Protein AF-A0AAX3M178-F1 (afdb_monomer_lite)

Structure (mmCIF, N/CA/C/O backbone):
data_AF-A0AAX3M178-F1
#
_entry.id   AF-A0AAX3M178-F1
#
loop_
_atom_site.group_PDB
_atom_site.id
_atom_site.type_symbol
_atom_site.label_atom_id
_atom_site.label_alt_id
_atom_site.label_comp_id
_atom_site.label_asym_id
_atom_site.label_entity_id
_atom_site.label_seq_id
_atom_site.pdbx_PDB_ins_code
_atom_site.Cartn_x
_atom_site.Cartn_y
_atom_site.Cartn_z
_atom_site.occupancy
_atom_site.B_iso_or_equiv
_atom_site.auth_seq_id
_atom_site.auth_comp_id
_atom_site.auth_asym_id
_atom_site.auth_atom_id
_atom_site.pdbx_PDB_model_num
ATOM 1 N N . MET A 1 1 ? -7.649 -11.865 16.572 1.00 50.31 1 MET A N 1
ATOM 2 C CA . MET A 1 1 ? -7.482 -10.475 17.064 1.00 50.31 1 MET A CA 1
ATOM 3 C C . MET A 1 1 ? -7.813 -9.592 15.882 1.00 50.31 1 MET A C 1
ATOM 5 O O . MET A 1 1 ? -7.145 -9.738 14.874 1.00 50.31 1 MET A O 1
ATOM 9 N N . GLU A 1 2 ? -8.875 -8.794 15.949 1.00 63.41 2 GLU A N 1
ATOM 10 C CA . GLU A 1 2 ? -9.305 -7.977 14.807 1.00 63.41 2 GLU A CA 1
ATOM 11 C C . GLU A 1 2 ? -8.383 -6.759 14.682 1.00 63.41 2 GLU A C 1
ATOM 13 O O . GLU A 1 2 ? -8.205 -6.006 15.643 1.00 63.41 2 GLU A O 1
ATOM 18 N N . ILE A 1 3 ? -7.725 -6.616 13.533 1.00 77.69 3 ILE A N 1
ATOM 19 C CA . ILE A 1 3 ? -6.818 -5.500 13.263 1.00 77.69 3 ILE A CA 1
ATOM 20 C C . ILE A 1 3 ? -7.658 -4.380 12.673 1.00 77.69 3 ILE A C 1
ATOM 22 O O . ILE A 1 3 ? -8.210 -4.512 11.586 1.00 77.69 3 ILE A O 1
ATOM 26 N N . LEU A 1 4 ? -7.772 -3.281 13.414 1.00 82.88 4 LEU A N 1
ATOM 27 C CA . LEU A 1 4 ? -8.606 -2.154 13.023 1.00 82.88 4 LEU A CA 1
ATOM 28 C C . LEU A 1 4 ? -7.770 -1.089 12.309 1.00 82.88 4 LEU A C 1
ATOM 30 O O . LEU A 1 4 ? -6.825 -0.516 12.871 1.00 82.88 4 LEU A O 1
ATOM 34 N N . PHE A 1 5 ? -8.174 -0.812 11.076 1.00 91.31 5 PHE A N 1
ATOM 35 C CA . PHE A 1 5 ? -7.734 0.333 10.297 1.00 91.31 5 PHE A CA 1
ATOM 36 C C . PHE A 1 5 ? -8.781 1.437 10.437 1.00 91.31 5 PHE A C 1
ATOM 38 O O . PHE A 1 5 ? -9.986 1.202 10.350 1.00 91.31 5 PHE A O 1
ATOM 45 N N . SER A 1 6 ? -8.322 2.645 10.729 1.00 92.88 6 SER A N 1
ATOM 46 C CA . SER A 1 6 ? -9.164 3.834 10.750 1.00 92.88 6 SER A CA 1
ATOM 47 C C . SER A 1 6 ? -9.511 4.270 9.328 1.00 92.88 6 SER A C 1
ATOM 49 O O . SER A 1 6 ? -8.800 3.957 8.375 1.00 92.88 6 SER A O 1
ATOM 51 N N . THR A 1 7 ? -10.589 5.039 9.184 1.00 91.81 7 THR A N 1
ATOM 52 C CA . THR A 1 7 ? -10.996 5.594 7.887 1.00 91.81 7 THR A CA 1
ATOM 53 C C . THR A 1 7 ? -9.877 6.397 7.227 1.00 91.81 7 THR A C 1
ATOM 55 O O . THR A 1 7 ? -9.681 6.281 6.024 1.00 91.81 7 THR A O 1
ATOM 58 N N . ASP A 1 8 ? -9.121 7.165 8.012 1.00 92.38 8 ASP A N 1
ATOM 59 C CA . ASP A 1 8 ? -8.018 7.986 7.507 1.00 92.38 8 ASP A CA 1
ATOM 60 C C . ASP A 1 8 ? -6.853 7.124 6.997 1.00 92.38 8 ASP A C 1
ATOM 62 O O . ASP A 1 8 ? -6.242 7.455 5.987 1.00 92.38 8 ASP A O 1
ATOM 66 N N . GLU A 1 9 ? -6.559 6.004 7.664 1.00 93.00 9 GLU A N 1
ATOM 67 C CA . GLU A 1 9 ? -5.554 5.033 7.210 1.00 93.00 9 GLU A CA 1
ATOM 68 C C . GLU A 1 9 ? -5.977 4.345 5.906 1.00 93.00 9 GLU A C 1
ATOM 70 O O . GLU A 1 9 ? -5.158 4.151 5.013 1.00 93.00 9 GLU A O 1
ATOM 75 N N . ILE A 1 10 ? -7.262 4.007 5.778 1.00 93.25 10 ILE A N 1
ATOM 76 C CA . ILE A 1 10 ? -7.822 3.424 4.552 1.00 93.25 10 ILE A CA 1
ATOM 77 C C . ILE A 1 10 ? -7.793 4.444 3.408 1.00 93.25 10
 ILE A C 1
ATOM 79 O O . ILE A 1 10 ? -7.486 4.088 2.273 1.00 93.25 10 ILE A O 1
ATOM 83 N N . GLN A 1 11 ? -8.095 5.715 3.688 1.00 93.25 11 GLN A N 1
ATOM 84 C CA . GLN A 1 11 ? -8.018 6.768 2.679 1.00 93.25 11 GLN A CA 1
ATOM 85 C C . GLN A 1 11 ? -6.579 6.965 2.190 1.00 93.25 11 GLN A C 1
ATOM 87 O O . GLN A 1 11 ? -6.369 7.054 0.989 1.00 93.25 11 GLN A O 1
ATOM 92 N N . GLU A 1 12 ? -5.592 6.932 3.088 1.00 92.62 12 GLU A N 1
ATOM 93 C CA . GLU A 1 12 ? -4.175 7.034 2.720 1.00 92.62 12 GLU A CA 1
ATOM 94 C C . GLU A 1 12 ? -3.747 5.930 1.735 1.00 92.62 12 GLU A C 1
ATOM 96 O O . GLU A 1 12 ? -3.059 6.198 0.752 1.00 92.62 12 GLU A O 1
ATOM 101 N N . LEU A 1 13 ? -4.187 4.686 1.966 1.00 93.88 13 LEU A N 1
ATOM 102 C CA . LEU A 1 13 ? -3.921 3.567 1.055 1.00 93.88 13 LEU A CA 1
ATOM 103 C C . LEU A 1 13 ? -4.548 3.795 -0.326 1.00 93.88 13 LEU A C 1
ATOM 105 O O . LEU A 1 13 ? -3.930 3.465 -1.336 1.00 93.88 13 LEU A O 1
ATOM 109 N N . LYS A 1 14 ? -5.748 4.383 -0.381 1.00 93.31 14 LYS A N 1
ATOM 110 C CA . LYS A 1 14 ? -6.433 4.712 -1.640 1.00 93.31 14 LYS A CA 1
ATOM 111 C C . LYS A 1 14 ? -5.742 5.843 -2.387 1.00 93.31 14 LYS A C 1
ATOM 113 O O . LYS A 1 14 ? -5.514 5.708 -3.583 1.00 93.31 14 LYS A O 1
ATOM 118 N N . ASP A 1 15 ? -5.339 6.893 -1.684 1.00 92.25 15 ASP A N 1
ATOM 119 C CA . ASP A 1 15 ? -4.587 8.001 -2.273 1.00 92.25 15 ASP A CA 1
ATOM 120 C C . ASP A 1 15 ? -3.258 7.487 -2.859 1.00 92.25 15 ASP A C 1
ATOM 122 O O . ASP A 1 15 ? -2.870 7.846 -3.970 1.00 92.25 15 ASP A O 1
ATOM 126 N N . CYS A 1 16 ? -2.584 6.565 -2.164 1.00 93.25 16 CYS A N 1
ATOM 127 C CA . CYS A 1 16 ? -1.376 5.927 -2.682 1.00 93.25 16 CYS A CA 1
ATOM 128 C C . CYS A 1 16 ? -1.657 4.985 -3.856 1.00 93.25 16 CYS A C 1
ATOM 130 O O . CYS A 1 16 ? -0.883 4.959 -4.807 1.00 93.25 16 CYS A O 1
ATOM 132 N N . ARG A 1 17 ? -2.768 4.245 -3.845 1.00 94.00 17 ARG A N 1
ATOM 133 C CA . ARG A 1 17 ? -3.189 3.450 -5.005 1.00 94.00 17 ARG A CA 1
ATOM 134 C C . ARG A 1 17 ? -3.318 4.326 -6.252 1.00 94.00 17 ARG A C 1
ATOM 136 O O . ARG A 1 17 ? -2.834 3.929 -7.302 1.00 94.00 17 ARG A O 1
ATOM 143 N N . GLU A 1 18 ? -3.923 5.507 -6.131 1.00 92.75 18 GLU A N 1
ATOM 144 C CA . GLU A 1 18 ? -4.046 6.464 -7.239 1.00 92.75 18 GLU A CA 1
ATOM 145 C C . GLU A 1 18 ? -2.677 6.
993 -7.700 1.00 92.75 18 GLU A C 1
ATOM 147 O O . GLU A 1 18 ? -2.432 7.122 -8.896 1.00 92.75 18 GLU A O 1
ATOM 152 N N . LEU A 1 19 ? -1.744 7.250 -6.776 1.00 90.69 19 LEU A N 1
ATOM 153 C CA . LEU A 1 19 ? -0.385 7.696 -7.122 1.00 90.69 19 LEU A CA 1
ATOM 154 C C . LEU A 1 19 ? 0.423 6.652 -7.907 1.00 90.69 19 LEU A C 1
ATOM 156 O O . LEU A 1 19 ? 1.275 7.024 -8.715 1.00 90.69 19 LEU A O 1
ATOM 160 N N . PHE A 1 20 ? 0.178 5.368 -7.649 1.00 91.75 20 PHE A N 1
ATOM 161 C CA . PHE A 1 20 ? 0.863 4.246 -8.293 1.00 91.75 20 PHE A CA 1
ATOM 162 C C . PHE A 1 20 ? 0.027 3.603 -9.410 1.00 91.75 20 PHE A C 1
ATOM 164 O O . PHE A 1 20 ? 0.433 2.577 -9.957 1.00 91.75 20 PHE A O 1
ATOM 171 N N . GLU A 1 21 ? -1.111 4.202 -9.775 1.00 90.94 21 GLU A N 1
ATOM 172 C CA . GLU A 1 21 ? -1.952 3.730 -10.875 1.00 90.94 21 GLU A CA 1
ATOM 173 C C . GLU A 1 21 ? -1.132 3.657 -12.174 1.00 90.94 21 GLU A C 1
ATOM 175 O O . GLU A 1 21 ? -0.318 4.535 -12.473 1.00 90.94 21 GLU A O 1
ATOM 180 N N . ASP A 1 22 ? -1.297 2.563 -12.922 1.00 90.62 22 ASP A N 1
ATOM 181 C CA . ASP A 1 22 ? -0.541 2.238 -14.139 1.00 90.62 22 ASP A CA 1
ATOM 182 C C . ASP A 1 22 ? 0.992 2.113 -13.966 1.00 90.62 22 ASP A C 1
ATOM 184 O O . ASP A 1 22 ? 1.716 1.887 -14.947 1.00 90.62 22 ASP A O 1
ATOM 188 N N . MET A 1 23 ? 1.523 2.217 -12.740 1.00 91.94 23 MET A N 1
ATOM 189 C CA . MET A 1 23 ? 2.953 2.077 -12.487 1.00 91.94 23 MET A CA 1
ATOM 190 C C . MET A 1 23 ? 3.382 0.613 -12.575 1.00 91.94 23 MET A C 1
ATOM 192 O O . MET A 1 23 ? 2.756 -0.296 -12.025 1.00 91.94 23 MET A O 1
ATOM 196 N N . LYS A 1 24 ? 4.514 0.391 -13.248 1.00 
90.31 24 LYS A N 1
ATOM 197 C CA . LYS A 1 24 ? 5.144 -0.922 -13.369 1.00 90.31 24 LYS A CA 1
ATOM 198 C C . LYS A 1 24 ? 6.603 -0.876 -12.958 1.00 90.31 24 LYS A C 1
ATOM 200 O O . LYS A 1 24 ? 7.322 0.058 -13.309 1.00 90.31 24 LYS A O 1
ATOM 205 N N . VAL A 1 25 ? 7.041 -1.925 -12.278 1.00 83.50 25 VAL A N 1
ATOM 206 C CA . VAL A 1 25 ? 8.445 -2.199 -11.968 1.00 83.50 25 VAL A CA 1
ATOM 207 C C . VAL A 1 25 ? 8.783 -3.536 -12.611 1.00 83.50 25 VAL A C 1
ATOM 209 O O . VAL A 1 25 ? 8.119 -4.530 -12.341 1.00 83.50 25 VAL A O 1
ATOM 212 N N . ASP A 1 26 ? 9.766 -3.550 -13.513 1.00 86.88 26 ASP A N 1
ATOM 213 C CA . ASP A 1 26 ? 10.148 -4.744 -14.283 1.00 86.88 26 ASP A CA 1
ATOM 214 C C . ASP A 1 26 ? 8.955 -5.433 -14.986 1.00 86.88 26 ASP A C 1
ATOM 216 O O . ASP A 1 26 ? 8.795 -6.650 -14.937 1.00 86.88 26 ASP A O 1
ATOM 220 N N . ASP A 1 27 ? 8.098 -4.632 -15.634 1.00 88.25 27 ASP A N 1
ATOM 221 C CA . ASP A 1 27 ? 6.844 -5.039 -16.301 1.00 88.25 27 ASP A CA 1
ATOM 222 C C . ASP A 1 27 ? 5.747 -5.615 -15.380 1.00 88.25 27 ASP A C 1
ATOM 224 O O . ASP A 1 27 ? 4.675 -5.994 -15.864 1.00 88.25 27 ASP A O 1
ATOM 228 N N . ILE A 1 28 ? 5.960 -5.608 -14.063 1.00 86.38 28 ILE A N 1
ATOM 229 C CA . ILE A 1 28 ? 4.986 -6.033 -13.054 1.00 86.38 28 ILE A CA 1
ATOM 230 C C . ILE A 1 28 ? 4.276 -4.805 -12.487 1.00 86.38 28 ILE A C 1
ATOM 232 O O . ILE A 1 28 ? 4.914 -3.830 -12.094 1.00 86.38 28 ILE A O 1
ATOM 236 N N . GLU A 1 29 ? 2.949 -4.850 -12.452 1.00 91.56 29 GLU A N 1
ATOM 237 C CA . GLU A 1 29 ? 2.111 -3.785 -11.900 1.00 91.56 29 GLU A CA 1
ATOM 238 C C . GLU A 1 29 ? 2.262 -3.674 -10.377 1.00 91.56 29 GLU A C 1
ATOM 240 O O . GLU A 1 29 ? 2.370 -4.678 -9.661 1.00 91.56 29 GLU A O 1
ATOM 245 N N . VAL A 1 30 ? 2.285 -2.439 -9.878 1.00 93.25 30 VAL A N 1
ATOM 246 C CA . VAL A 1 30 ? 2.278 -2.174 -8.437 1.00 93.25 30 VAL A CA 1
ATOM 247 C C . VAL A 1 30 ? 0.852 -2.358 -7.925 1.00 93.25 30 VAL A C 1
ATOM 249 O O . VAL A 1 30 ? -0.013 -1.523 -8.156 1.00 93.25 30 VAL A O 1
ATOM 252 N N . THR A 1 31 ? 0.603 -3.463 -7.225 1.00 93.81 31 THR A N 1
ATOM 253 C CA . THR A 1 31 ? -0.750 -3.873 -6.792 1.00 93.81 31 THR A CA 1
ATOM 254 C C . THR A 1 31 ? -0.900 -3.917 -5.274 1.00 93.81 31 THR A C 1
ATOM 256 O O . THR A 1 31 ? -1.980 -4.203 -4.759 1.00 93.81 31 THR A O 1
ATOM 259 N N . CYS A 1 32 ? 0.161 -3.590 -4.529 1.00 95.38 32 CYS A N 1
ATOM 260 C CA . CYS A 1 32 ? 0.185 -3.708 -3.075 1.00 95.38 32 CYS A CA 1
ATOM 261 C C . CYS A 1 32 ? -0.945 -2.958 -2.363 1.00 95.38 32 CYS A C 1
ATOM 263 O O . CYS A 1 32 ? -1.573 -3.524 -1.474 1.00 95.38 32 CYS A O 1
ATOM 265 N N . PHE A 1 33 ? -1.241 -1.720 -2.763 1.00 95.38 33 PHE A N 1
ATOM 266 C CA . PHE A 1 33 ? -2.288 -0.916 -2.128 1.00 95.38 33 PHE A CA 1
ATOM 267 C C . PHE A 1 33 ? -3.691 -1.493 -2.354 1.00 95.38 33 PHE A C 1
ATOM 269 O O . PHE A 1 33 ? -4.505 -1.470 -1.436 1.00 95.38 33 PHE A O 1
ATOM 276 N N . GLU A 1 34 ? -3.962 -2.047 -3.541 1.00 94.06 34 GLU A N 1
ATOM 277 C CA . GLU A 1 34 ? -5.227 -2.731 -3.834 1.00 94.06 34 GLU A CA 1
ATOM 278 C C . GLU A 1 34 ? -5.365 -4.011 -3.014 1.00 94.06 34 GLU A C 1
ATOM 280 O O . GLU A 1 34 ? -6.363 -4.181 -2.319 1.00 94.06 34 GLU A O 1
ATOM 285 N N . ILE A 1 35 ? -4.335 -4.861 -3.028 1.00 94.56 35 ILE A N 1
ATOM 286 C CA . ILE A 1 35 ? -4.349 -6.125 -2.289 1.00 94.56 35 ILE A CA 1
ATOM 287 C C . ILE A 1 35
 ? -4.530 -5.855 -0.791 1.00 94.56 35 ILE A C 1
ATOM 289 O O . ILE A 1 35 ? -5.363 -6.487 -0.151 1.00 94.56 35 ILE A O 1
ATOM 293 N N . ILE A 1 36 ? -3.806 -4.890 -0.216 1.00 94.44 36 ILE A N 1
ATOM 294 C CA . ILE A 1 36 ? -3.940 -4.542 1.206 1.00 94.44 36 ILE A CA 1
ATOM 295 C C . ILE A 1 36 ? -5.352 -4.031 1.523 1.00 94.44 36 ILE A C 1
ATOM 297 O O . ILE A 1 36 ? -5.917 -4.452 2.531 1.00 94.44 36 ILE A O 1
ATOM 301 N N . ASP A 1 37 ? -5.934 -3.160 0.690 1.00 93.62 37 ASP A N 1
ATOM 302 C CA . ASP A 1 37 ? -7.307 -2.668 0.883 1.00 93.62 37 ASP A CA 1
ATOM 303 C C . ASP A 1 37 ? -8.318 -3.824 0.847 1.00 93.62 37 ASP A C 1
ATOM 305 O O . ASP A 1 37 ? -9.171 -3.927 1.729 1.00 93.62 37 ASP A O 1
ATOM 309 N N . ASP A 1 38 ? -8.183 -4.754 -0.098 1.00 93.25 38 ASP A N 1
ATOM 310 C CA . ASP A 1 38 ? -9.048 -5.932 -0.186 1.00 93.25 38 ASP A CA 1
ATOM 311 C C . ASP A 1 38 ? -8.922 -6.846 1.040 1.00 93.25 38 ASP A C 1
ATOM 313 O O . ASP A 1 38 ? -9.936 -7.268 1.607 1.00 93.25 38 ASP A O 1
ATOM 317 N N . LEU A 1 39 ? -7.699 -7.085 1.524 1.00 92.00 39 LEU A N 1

• _Exercise goal_
Above are the records; copy exactly the lines from the line with "ATOM 84 C CA" through the line with "ATOM 109 N N", both included.

• _Answer for this exercise_
ATOM 84 C CA . GLN A 1 11 ? -8.018 6.768 2.679 1.00 93.25 11 GLN A CA 1
ATOM 85 C C . GLN A 1 11 ? -6.579 6.965 2.190 1.00 93.25 11 GLN A C 1
ATOM 87 O O . GLN A 1 11 ? -6.369 7.054 0.989 1.00 93.25 11 GLN A O 1
ATOM 92 N N . GLU A 1 12 ? -5.592 6.932 3.088 1.00 92.62 12 GLU A N 1
ATOM 93 C CA . GLU A 1 12 ? -4.175 7.034 2.720 1.00 92.62 12 GLU A CA 1
ATOM 94 C C . GLU A 1 12 ? -3.747 5.930 1.735 1.00 92.62 12 GLU A C 1
ATOM 96 O O . GLU A 1 12 ? -3.059 6.198 0.752 1.00 92.62 12 GLU A O 1
ATOM 101 N N . LEU A 1 13 ? -4.187 4.686 1.966 1.00 93.88 13 LEU A N 1
ATOM 102 C CA . LEU A 1 13 ? -3.921 3.567 1.055 1.00 93.88 13 LEU A CA 1
ATOM 103 C C . LEU A 1 13 ? -4.548 3.795 -0.326 1.00 93.88 13 LEU A C 1
ATOM 105 O O . LEU A 1 13 ? -3.930 3.465 -1.336 1.00 93.88 13 LEU A O 1
ATOM 109 N N . LYS A 1 14 ? -5.748 4.383 -0.381 1.00 93.31 14 LYS A N 1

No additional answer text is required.